There are also maps of Ancient Italia, Ancient Rome, and the Roman Empire in the back of the text book.
The student guide gives your child pages to work through as you read the text. At the beginning of each section, there is a “Facts to Know”. It lists people and places your child will learn in that chapter. It is a nice quick reference for studying or in case they need a reminder of something while they are reading.
Then there is a vocabulary section. This part has a few of the words from the text that might be new to your child.
There will be an excerpt from the text that included the word and then off to the right of that is a line where your child can write a short definition or synonym for the word.
There are also comprehension questions for each chapter.

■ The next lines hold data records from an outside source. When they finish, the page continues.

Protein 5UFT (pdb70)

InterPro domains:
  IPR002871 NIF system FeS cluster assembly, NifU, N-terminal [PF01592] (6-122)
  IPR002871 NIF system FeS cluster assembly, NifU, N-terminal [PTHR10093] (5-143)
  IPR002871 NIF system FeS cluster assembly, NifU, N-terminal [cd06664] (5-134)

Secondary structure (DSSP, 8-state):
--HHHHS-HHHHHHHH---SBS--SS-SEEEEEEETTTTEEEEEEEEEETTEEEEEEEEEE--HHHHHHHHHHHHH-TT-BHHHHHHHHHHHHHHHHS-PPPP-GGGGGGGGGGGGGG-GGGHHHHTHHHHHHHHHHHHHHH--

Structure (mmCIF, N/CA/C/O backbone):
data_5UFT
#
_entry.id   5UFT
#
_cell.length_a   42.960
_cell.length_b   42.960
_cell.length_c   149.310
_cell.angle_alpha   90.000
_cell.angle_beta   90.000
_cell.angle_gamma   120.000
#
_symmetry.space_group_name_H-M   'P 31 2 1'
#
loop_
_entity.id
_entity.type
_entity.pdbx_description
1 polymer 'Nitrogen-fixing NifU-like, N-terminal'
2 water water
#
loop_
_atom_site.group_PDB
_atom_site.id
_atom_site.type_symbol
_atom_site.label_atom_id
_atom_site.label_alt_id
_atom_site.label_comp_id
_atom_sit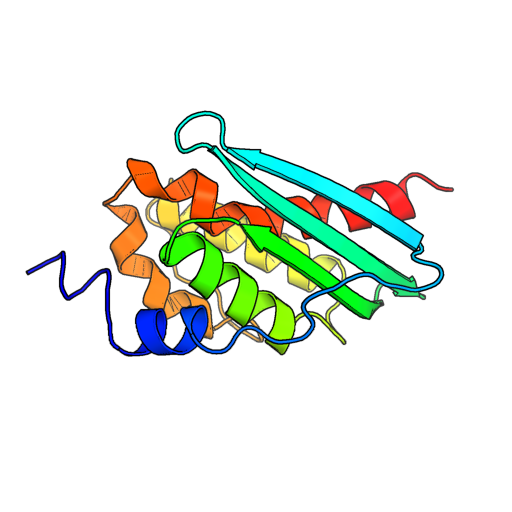e.label_asym_id
_atom_site.label_entity_id
_atom_site.label_seq_id
_atom_site.pdbx_PDB_ins_code
_atom_site.Cartn_x
_atom_site.Cartn_y
_atom_site.Cartn_z
_atom_site.occupancy
_atom_site.B_iso_or_equiv
_atom_site.auth_seq_id
_atom_site.auth_comp_id
_atom_site.auth_asym_id
_atom_site.auth_atom_id
_atom_site.pdbx_PDB_model_num
ATOM 1 N N . SER A 1 4 ? -11.500 7.290 50.547 1.00 93.96 0 SER A N 1
ATOM 2 C CA . SER A 1 4 ? -12.078 8.625 50.655 1.00 95.26 0 SER A CA 1
ATOM 3 C C . SER A 1 4 ? -11.083 9.707 50.244 1.00 94.28 0 SER A C 1
ATOM 4 O O . SER A 1 4 ? -11.423 10.614 49.485 1.00 94.79 0 SER A O 1
ATOM 7 N N . MET A 1 5 ? -9.861 9.605 50.770 1.00 93.45 1 MET A N 1
ATOM 8 C CA . MET A 1 5 ? -8.776 10.546 50.502 1.00 91.12 1 MET A CA 1
ATOM 9 C C . MET A 1 5 ? -9.074 11.956 51.006 1.00 89.75 1 MET A C 1
ATOM 10 O O . MET A 1 5 ? -8.275 12.517 51.762 1.00 92.09 1 MET A O 1
ATOM 15 N N . ILE A 1 6 ? -10.204 12.544 50.603 1.00 83.48 2 ILE A N 1
ATOM 16 C CA . ILE A 1 6 ? -10.493 13.917 51.010 1.00 80.78 2 ILE A CA 1
ATOM 17 C C . ILE A 1 6 ? -10.732 13.992 52.515 1.00 79.27 2 ILE A C 1
ATOM 18 O O . ILE A 1 6 ? -10.208 14.884 53.195 1.00 80.68 2 ILE A O 1
ATOM 23 N N . ASP A 1 7 ? -11.518 13.060 53.062 1.00 77.04 3 ASP A N 1
ATOM 24 C CA . ASP A 1 7 ? -11.665 12.989 54.509 1.00 76.52 3 ASP A CA 1
ATOM 25 C C . ASP A 1 7 ? -10.385 12.516 55.180 1.00 75.94 3 ASP A C 1
ATOM 26 O O . ASP A 1 7 ? -10.154 12.844 56.348 1.00 78.49 3 ASP A O 1
ATOM 31 N N . ASP A 1 8 ? -9.548 11.762 54.466 1.00 73.35 4 ASP A N 1
ATOM 32 C CA . ASP A 1 8 ? -8.236 11.417 54.997 1.00 71.42 4 ASP A CA 1
ATOM 33 C C . ASP A 1 8 ? -7.300 12.619 54.991 1.00 67.27 4 ASP A C 1
ATOM 34 O O . ASP A 1 8 ? -6.369 12.681 55.800 1.00 67.41 4 ASP A O 1
ATOM 39 N N . ILE A 1 9 ? -7.524 13.575 54.096 1.00 64.06 5 ILE A N 1
ATOM 40 C CA . ILE A 1 9 ? -6.678 14.762 54.027 1.00 61.30 5 ILE A CA 1
ATOM 41 C C . ILE A 1 9 ? -7.155 15.835 54.995 1.00 62.13 5 ILE A C 1
ATOM 42 O O . ILE A 1 9 ? -6.372 16.365 55.788 1.00 61.95 5 ILE A O 1
ATOM 47 N N . TYR A 1 10 ? -8.444 16.167 54.951 1.00 62.22 6 TYR A N 1
ATOM 48 C CA . TYR A 1 10 ? -9.040 17.111 55.896 1.00 65.32 6 TYR A CA 1
ATOM 49 C C . TYR A 1 10 ? -9.572 16.366 57.123 1.00 67.73 6 TYR A C 1
ATOM 50 O O . TYR A 1 10 ? -10.767 16.367 57.420 1.00 71.04 6 TYR A O 1
ATOM 59 N N . ASN A 1 11 ? -8.654 15.720 57.842 1.00 68.59 7 ASN A N 1
ATOM 60 C CA A ASN A 1 11 ? -9.091 14.965 59.006 0.74 72.06 7 ASN A CA 1
ATOM 61 C CA B ASN A 1 11 ? -8.950 14.978 59.059 0.26 72.01 7 ASN A CA 1
ATOM 62 C C . ASN A 1 11 ? -9.463 15.912 60.149 1.00 74.95 7 ASN A C 1
ATOM 63 O O . ASN A 1 11 ? -9.403 17.140 60.035 1.00 76.43 7 ASN A O 1
ATOM 72 N N . LYS A 1 12 ? -9.913 15.309 61.252 1.00 69.28 8 LYS A N 1
ATOM 73 C CA . LYS A 1 12 ? -10.315 16.098 62.408 1.00 68.42 8 LYS A CA 1
ATOM 74 C C . LYS A 1 12 ? -9.113 16.749 63.079 1.00 67.74 8 LYS A C 1
ATOM 75 O O . LYS A 1 12 ? -9.230 17.856 63.616 1.00 68.17 8 LYS A O 1
ATOM 77 N N . ARG A 1 13 ? -7.957 16.080 63.061 1.00 67.06 9 ARG A N 1
ATOM 78 C CA . ARG A 1 13 ? -6.748 16.683 63.612 1.00 67.32 9 ARG A CA 1
ATOM 79 C C . ARG A 1 13 ? -6.291 17.867 62.768 1.00 68.32 9 ARG A C 1
ATOM 80 O O . ARG A 1 13 ? -5.901 18.908 63.309 1.00 68.08 9 ARG A O 1
ATOM 88 N N . ILE A 1 14 ? -6.329 17.725 61.439 1.00 68.35 10 ILE A N 1
ATOM 89 C CA . ILE A 1 14 ? -5.937 18.821 60.556 1.00 69.70 10 ILE A CA 1
ATOM 90 C C . ILE A 1 14 ? -6.837 20.029 60.778 1.00 70.37 10 ILE A C 1
ATOM 91 O O . ILE A 1 14 ? -6.366 21.172 60.841 1.00 71.14 10 ILE A O 1
ATOM 96 N N . LEU A 1 15 ? -8.144 19.794 60.915 1.00 70.41 11 LEU A N 1
ATOM 97 C CA . LEU A 1 15 ? -9.086 20.8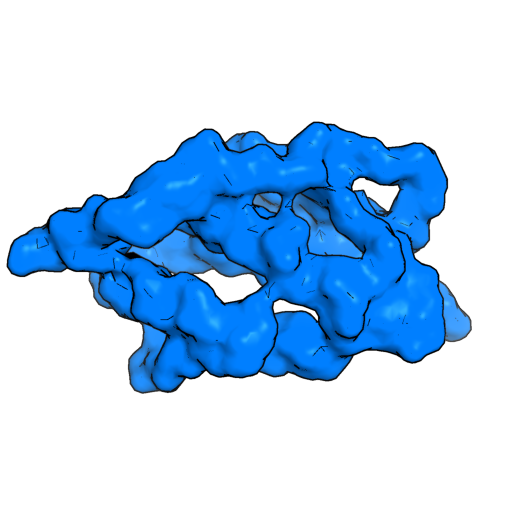93 61.102 1.00 71.38 11 LEU A CA 1
ATOM 98 C C . LEU A 1 15 ? -8.947 21.531 62.477 1.00 72.00 11 LEU A C 1
ATOM 99 O O . LEU A 1 15 ? -9.214 22.728 62.633 1.00 74.12 11 LEU A O 1
ATOM 104 N N . GLU A 1 16 ? -8.533 20.756 63.482 1.00 70.07 12 GLU A N 1
ATOM 105 C CA . GLU A 1 16 ? -8.323 21.326 64.809 1.00 69.99 12 GLU A CA 1
ATOM 106 C C . GLU A 1 16 ? -7.053 22.167 64.849 1.00 70.38 12 GLU A C 1
ATOM 107 O O . GLU A 1 16 ? -7.010 23.207 65.516 1.00 71.16 12 GLU A O 1
ATOM 109 N N . PHE A 1 17 ? -6.011 21.732 64.138 1.00 69.99 13 PHE A N 1
ATOM 110 C CA . PHE A 1 17 ? -4.773 22.503 64.082 1.00 70.47 13 PHE A CA 1
ATOM 111 C C . PHE A 1 17 ? -5.005 23.863 63.435 1.00 72.43 13 PHE A C 1
ATOM 112 O O . PHE A 1 17 ? -4.684 24.905 64.019 1.00 73.73 13 PHE A O 1
ATOM 120 N N . ALA A 1 18 ? -5.580 23.871 62.229 1.00 72.79 14 ALA A N 1
ATOM 121 C CA . ALA A 1 18 ? -5.731 25.112 61.476 1.00 74.51 14 ALA A CA 1
ATOM 122 C C . ALA A 1 18 ? -6.600 26.125 62.212 1.00 75.46 14 ALA A C 1
ATOM 123 O O . ALA A 1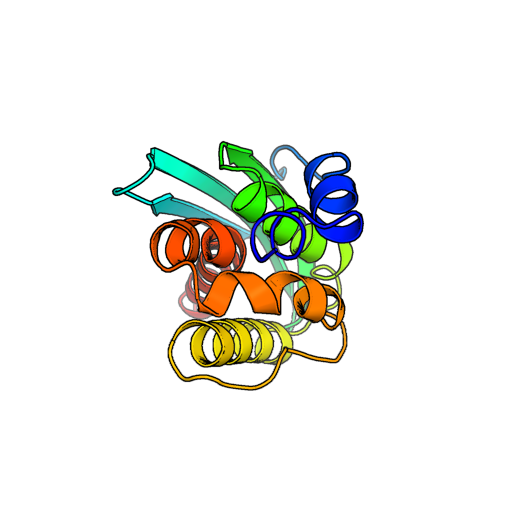 18 ? -6.419 27.335 62.041 1.00 76.99 14 ALA A O 1
ATOM 125 N N . GLY A 1 19 ? -7.538 25.657 63.032 1.00 74.76 15 GLY A N 1
ATOM 126 C CA . GLY A 1 19 ? -8.423 26.557 63.745 1.00 75.76 15 GLY A CA 1
ATOM 127 C C . GLY A 1 19 ? -7.866 27.136 65.025 1.00 77.12 15 GLY A C 1
ATOM 128 O O . GLY A 1 19 ? -8.427 28.108 65.541 1.00 78.31 15 GLY A O 1
ATOM 129 N N . ASN A 1 20 ? -6.776 26.569 65.552 1.00 71.82 16 ASN A N 1
ATOM 130 C CA . ASN A 1 20 ? -6.189 27.007 66.821 1.00 73.43 16 ASN A CA 1
ATOM 131 C C . ASN A 1 20 ? -4.694 27.277 66.621 1.00 69.87 16 ASN A C 1
ATOM 132 O O . ASN A 1 20 ? -3.839 26.550 67.131 1.00 66.30 16 ASN A O 1
ATOM 137 N N . MET A 1 21 ? -4.383 28.335 65.875 1.00 70.98 17 MET A N 1
ATOM 138 C CA . MET A 1 21 ? -3.004 28.770 65.695 1.00 69.69 17 MET A CA 1
ATOM 139 C C . MET A 1 21 ? -2.609 29.708 66.829 1.00 69.49 17 MET A C 1
ATOM 140 O O . MET A 1 21 ? -3.303 30.693 67.099 1.00 70.76 17 MET A O 1
ATOM 145 N N . GLU A 1 22 ? -1.497 29.401 67.486 1.00 68.42 18 GLU A N 1
ATOM 146 C CA . GLU A 1 22 ? -0.993 30.202 68.591 1.00 69.40 18 GLU A CA 1
ATOM 147 C C . GLU A 1 22 ? 0.175 31.070 68.134 1.00 66.89 18 GLU A C 1
ATOM 148 O O . GLU A 1 22 ? 0.841 30.785 67.136 1.00 64.64 18 GLU A O 1
ATOM 154 N N . ARG A 1 23 ? 0.399 32.156 68.879 1.00 68.19 19 ARG A N 1
ATOM 155 C CA . ARG A 1 23 ? 1.540 33.053 68.675 1.00 68.69 19 ARG A CA 1
ATOM 156 C C . ARG A 1 23 ? 1.494 33.737 67.310 1.00 68.58 19 ARG A C 1
ATOM 157 O O . ARG A 1 23 ? 2.504 33.830 66.612 1.00 67.54 19 ARG A O 1
ATOM 165 N N . ILE A 1 24 ? 0.319 34.231 66.933 1.00 69.79 20 ILE A N 1
ATOM 166 C CA . ILE A 1 24 ? 0.179 35.012 65.710 1.00 68.79 20 ILE A CA 1
ATOM 167 C C . ILE A 1 24 ? 0.537 36.461 66.009 1.00 70.83 20 ILE A C 1
ATOM 168 O O . ILE A 1 24 ? -0.008 37.070 66.937 1.00 72.87 20 ILE A O 1
ATOM 173 N N . GLY A 1 25 ? 1.454 37.009 65.236 1.00 71.31 21 GLY A N 1
ATOM 174 C CA . GLY A 1 25 ? 1.872 38.384 65.408 1.00 75.92 21 GLY A CA 1
ATOM 175 C C . GLY A 1 25 ? 3.338 38.543 65.024 1.00 75.20 21 GLY A C 1
ATOM 176 O O . GLY A 1 25 ? 3.819 37.893 64.093 1.00 68.97 21 GLY A O 1
ATOM 177 N N . GLN A 1 26 ? 4.027 39.415 65.758 1.00 77.43 22 GLN A N 1
ATOM 178 C CA . GLN A 1 26 ? 5.428 39.711 65.503 1.00 77.68 22 GLN A CA 1
ATOM 179 C C . GLN A 1 26 ? 6.174 39.798 66.827 1.00 80.60 22 GLN A C 1
ATOM 180 O O . GLN A 1 26 ? 5.585 40.049 67.882 1.00 81.34 22 GLN A O 1
ATOM 182 N N . LEU A 1 27 ? 7.484 39.581 66.761 1.00 82.28 23 LEU A N 1
ATOM 183 C CA . LEU A 1 27 ? 8.342 39.686 67.931 1.00 84.42 23 LEU A CA 1
ATOM 184 C C . LEU A 1 27 ? 8.907 41.095 68.051 1.00 93.19 23 LEU A C 1
ATOM 185 O O . LEU A 1 27 ? 9.035 41.823 67.063 1.00 97.04 23 LEU A O 1
ATOM 190 N N . ALA A 1 28 ? 9.246 41.473 69.285 1.00 97.41 24 ALA A N 1
ATOM 191 C CA . ALA A 1 28 ? 9.725 42.826 69.548 1.00 101.73 24 ALA A CA 1
ATOM 192 C C . ALA A 1 28 ? 11.066 43.078 68.868 1.00 101.23 24 ALA A C 1
ATOM 193 O O . ALA A 1 28 ? 11.174 43.922 67.971 1.00 105.22 24 ALA A O 1
ATOM 195 N N . GLU A 1 29 ? 12.103 42.354 69.282 1.00 94.63 25 GLU A N 1
ATOM 196 C CA . GLU A 1 29 ? 13.449 42.504 68.731 1.00 91.72 25 GLU A CA 1
ATOM 197 C C . GLU A 1 29 ? 13.946 41.142 68.262 1.00 83.21 25 GLU A C 1
ATOM 198 O O . GLU A 1 29 ? 14.814 40.529 68.894 1.00 80.81 25 GLU A O 1
ATOM 204 N N . PRO A 1 30 ? 13.421 40.647 67.145 1.00 78.92 26 PRO A N 1
ATOM 205 C CA . PRO A 1 30 ? 13.788 39.301 66.694 1.00 75.48 26 PRO A CA 1
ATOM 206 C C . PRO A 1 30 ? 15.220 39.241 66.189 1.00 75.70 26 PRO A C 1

And, finally, there are activities suggestions for each chapter. This can be adding dates to a timeline, adding places to a map, and potential writing/composition assignments for older children.
After every 5 chapters, there is a set of review pages. The review pages give your child an opportunity to study the vocabulary words and other information for the previous chapters.
In the Teacher’s guide, has all the answers for you for all the pages in the student guide. In addition, it also has tests for each section. So, after your child completes the review pages, you can give them a test on the material if you would like.
There are also some neat extras in the back of the teacher’s guide. There is a European geography supplement with test, a timeline, a “who said that” worksheet, maps, and more.
What we did
I read the text aloud to all my kids (ages 7, 11, and 13). Even though it is not really geared towards the 7 year old, I had her listen. She didn’t have to do any of the written work though.
My oldest did all the written work and I quizzed my son orally. That being said, I think I’m going to purchase an extra student guide so he can do the written work, as well.
We have enjoyed learning about the famous men of Rome!!
Information at a glance:
For whom? It is geared towards grades 4 through 8
How much is it? $39.95 for the set and if you are teaching multiple children, you can get an extra student guide book for $17.95. And, if you are like me, and want the program laid out for you, you can purchase the lesson plans for only $5.